Claim: $\angle AQD = 90^\circ$.
Proof: Let $AK$ intersect the incircle at $Q'$. Let $L$ be the antipode of $D$ on the circumcircle, let $N$ be a point on $AK$ on the opposite side of $K$ w.r.t. $Q'$, and let $I_A$ be the excenter. Note that $L$ lies on $AQ'KN$, by homothety. If $\angle DLQ' = \theta$, then $\angle Q'DK$ and $\angle I_AKN$ are also $\theta$, because of tangency and homothety respectively. Also $\angle DKI_A=90^\circ$ (tangency).

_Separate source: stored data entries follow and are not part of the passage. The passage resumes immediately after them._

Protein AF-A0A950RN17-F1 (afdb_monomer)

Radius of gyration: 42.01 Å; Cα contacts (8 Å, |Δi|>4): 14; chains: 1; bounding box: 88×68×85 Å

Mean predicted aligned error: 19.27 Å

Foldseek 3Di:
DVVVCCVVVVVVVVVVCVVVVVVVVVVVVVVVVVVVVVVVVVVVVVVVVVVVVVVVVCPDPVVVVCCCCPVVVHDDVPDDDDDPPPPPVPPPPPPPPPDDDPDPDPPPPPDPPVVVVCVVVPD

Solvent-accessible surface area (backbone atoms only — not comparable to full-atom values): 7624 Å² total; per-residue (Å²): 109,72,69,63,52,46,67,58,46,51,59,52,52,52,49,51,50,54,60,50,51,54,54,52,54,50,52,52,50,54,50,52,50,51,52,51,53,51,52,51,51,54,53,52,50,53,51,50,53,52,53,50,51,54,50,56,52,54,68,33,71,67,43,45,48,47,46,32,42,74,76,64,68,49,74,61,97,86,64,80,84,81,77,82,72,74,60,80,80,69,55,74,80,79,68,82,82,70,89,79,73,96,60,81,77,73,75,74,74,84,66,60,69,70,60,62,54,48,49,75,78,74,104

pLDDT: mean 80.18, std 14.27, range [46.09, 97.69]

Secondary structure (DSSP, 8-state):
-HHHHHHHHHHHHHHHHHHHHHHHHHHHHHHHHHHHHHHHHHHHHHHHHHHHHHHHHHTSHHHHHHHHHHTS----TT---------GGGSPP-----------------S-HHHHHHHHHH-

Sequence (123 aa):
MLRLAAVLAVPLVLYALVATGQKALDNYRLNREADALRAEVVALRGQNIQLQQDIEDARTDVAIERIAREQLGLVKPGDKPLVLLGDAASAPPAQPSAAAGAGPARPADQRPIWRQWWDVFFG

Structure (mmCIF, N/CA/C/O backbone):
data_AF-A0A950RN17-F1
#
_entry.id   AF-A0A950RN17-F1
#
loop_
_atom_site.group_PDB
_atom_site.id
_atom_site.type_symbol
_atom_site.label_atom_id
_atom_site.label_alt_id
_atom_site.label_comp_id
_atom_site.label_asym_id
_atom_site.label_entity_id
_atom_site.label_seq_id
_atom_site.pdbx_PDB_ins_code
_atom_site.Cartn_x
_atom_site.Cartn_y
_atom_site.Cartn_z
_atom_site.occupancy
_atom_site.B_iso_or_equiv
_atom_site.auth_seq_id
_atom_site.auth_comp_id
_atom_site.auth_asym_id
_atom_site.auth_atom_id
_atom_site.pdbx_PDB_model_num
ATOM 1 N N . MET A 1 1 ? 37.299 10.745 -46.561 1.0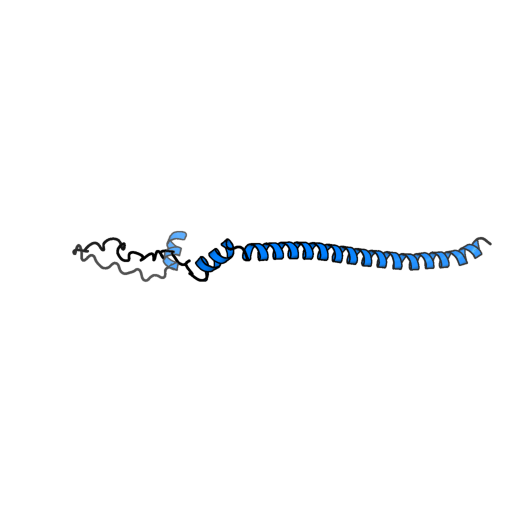0 69.44 1 MET A N 1
ATOM 2 C CA . MET A 1 1 ? 36.885 11.370 -45.283 1.00 69.44 1 MET A CA 1
ATOM 3 C C . MET A 1 1 ? 35.641 10.721 -44.675 1.00 69.44 1 MET A C 1
ATOM 5 O O . MET A 1 1 ? 35.703 10.360 -43.510 1.00 69.44 1 MET A O 1
ATOM 9 N N . LEU A 1 2 ? 34.574 10.458 -45.446 1.00 76.25 2 LEU A N 1
ATOM 10 C CA . LEU A 1 2 ? 33.336 9.834 -44.932 1.00 76.25 2 LEU A CA 1
ATOM 11 C C . LEU A 1 2 ? 33.540 8.487 -44.199 1.00 76.25 2 LEU A C 1
ATOM 13 O O . LEU A 1 2 ? 32.965 8.269 -43.140 1.00 76.25 2 LEU A O 1
ATOM 17 N N . ARG A 1 3 ? 34.398 7.596 -44.721 1.00 83.19 3 ARG A N 1
ATOM 18 C CA . ARG A 1 3 ? 34.675 6.285 -44.095 1.00 83.19 3 ARG A CA 1
ATOM 19 C C . ARG A 1 3 ? 35.429 6.386 -42.762 1.00 83.19 3 ARG A C 1
ATOM 21 O O . ARG A 1 3 ? 35.144 5.617 -41.859 1.00 83.19 3 ARG A O 1
ATOM 28 N N . LEU A 1 4 ? 36.339 7.353 -42.621 1.00 80.12 4 LEU A N 1
ATOM 29 C CA . LEU A 1 4 ? 37.053 7.611 -41.360 1.00 80.12 4 LEU A CA 1
ATOM 30 C C . LEU A 1 4 ? 36.119 8.206 -40.299 1.00 80.12 4 LEU A C 1
ATOM 32 O O . LEU A 1 4 ? 36.166 7.794 -39.144 1.00 80.12 4 LEU A O 1
ATOM 36 N N . ALA A 1 5 ? 35.224 9.114 -40.703 1.00 83.94 5 ALA A N 1
ATOM 37 C CA . ALA A 1 5 ? 34.202 9.660 -39.813 1.00 83.94 5 ALA A CA 1
ATOM 38 C C . ALA A 1 5 ? 33.239 8.567 -39.317 1.00 83.94 5 ALA A C 1
ATOM 40 O O . ALA A 1 5 ? 32.924 8.520 -38.133 1.00 83.94 5 ALA A O 1
ATOM 41 N N . ALA A 1 6 ? 32.833 7.643 -40.195 1.00 85.38 6 ALA A N 1
ATOM 42 C CA . ALA A 1 6 ? 31.977 6.518 -39.825 1.00 85.38 6 ALA A CA 1
ATOM 43 C C . ALA A 1 6 ? 32.642 5.577 -38.803 1.00 85.38 6 ALA A C 1
ATOM 45 O O . ALA A 1 6 ? 31.998 5.172 -37.840 1.00 85.38 6 ALA A O 1
ATOM 46 N N . VAL A 1 7 ? 33.936 5.277 -38.964 1.00 91.00 7 VAL A N 1
ATOM 47 C CA . VAL A 1 7 ? 34.683 4.394 -38.046 1.00 91.00 7 VAL A CA 1
ATOM 48 C C . VAL A 1 7 ? 34.784 4.976 -36.629 1.00 91.00 7 VAL A C 1
ATOM 50 O O . VAL A 1 7 ? 34.769 4.214 -35.669 1.00 91.00 7 VAL A O 1
ATOM 53 N N . LEU A 1 8 ? 34.824 6.304 -36.478 1.00 86.75 8 LEU A N 1
ATOM 54 C CA . LEU A 1 8 ? 34.800 6.969 -35.167 1.00 86.75 8 LEU A CA 1
ATOM 55 C C . LEU A 1 8 ? 33.380 7.182 -34.619 1.00 86.75 8 LEU A C 1
ATOM 57 O O . LEU A 1 8 ? 33.163 7.076 -33.414 1.00 86.75 8 LEU A O 1
ATOM 61 N N . ALA A 1 9 ? 32.404 7.460 -35.484 1.00 90.62 9 ALA A N 1
ATOM 62 C CA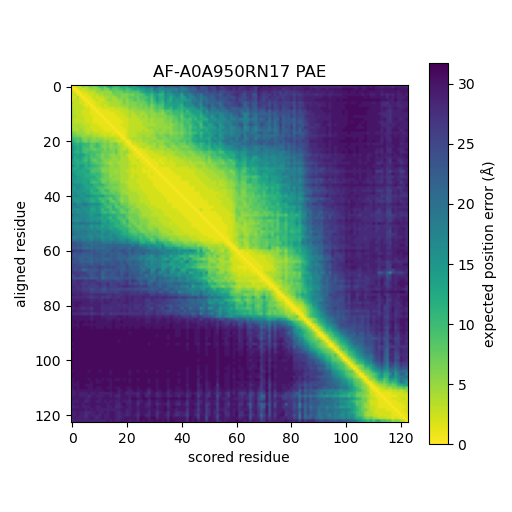 . ALA A 1 9 ? 31.033 7.743 -35.066 1.00 90.62 9 ALA A CA 1
ATOM 63 C C . ALA A 1 9 ? 30.285 6.490 -34.586 1.00 90.62 9 ALA A C 1
ATOM 65 O O . ALA A 1 9 ? 29.555 6.555 -33.601 1.00 90.62 9 ALA A O 1
ATOM 66 N N . VAL A 1 10 ? 30.478 5.342 -35.242 1.00 93.06 10 VAL A N 1
ATOM 67 C CA . VAL A 1 10 ? 29.800 4.083 -34.887 1.00 93.06 10 VAL A CA 1
ATOM 68 C C . VAL A 1 10 ? 30.054 3.648 -33.435 1.00 93.06 10 VAL A C 1
ATOM 70 O O . VAL A 1 10 ? 29.071 3.436 -32.726 1.00 93.06 10 VAL A O 1
ATOM 73 N N . PRO A 1 11 ? 31.302 3.545 -32.932 1.00 92.88 11 PRO A N 1
ATOM 74 C CA . PRO A 1 11 ? 31.536 3.157 -31.541 1.00 92.88 11 PRO A CA 1
ATOM 75 C C . PRO A 1 11 ? 31.027 4.206 -30.546 1.00 92.88 11 PRO A C 1
ATOM 77 O O . PRO A 1 11 ? 30.548 3.835 -29.479 1.00 92.88 11 PRO A O 1
ATOM 80 N N . LEU A 1 12 ? 31.060 5.497 -30.899 1.00 92.31 12 LEU A N 1
ATOM 81 C CA . LEU A 1 12 ? 30.516 6.569 -30.061 1.00 92.31 12 LEU A CA 1
ATOM 82 C C . LEU A 1 12 ? 28.993 6.437 -29.899 1.00 92.31 12 LEU A C 1
ATOM 84 O O . LEU A 1 12 ? 28.470 6.523 -28.789 1.00 92.31 12 LEU A O 1
ATOM 88 N N . VAL A 1 13 ? 28.284 6.182 -31.002 1.00 93.31 13 VAL A N 1
ATOM 89 C CA . VAL A 1 13 ? 26.833 5.947 -31.002 1.00 93.31 13 VAL A CA 1
ATOM 90 C C . VAL A 1 13 ? 26.497 4.655 -30.261 1.00 93.31 13 VAL A C 1
ATOM 92 O O . VAL A 1 13 ? 25.559 4.639 -29.467 1.00 93.31 13 VAL A O 1
ATOM 95 N N . LEU A 1 14 ? 27.281 3.591 -30.456 1.00 91.94 14 LEU A N 1
ATOM 96 C CA . LEU A 1 14 ? 27.103 2.327 -29.741 1.00 91.94 14 LEU A CA 1
ATOM 97 C C . LEU A 1 14 ? 27.278 2.514 -28.224 1.00 91.94 14 LEU A C 1
ATOM 99 O O . LEU A 1 14 ? 26.457 2.040 -27.442 1.00 91.94 14 LEU A O 1
ATOM 103 N N . TYR A 1 15 ? 28.304 3.260 -27.809 1.00 92.81 15 TYR A N 1
ATOM 104 C CA . TYR A 1 15 ? 28.537 3.608 -26.409 1.00 92.81 15 TYR A CA 1
ATOM 105 C C . TYR A 1 15 ? 27.373 4.424 -25.829 1.00 92.81 15 TYR A C 1
ATOM 107 O O . TYR A 1 15 ? 26.866 4.099 -24.755 1.00 92.81 15 TYR A O 1
ATOM 115 N N . ALA A 1 16 ? 26.895 5.437 -26.558 1.00 88.38 16 ALA A N 1
ATOM 116 C CA . ALA A 1 16 ? 25.745 6.238 -26.146 1.00 88.38 16 ALA A CA 1
ATOM 117 C C . ALA A 1 16 ? 24.456 5.403 -26.028 1.00 88.38 16 ALA A C 1
ATOM 119 O O . ALA A 1 16 ? 23.687 5.605 -25.087 1.00 88.38 16 ALA A O 1
ATOM 120 N N . LEU A 1 17 ? 24.233 4.435 -26.922 1.00 89.38 17 LEU A N 1
ATOM 121 C CA . LEU A 1 17 ? 23.099 3.506 -26.856 1.00 89.38 17 LEU A CA 1
ATOM 122 C C . LEU A 1 17 ? 23.149 2.637 -25.596 1.00 89.38 17 LEU A C 1
ATOM 124 O O . LEU A 1 17 ? 22.153 2.542 -24.880 1.00 89.38 17 LEU A O 1
ATOM 128 N N . VAL A 1 18 ? 24.308 2.052 -25.287 1.00 86.69 18 VAL A N 1
ATOM 129 C CA . VAL A 1 18 ? 24.483 1.210 -24.092 1.00 86.69 18 VAL A CA 1
ATOM 130 C C . VAL A 1 18 ? 24.330 2.034 -22.810 1.00 86.69 18 VAL A C 1
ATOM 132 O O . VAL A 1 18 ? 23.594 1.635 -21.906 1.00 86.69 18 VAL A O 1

So $\angle DKQ' = 180^\circ - \theta - 90^\circ = 90^\circ - \theta$. Therefore in $\triangle Q'DK$, $\angle DQ'K = 180^\circ - \theta - (90^\circ - \theta) = 90^\circ$. This implies $\angle AQ'D = 90^\circ$ and $MD=MQ' \implies Q=Q'$, proving our claim.

Note that $\angle AQD = 90^\circ = \angle IQM \implies \angle DQM = \angle IQA = \angle IPA$. So $\angle IMP = 90^\circ -\angle DQM = 90^\circ - \angle IPA = \angle AIP \implies AI$ is tangent to $(MIP)$ as desired.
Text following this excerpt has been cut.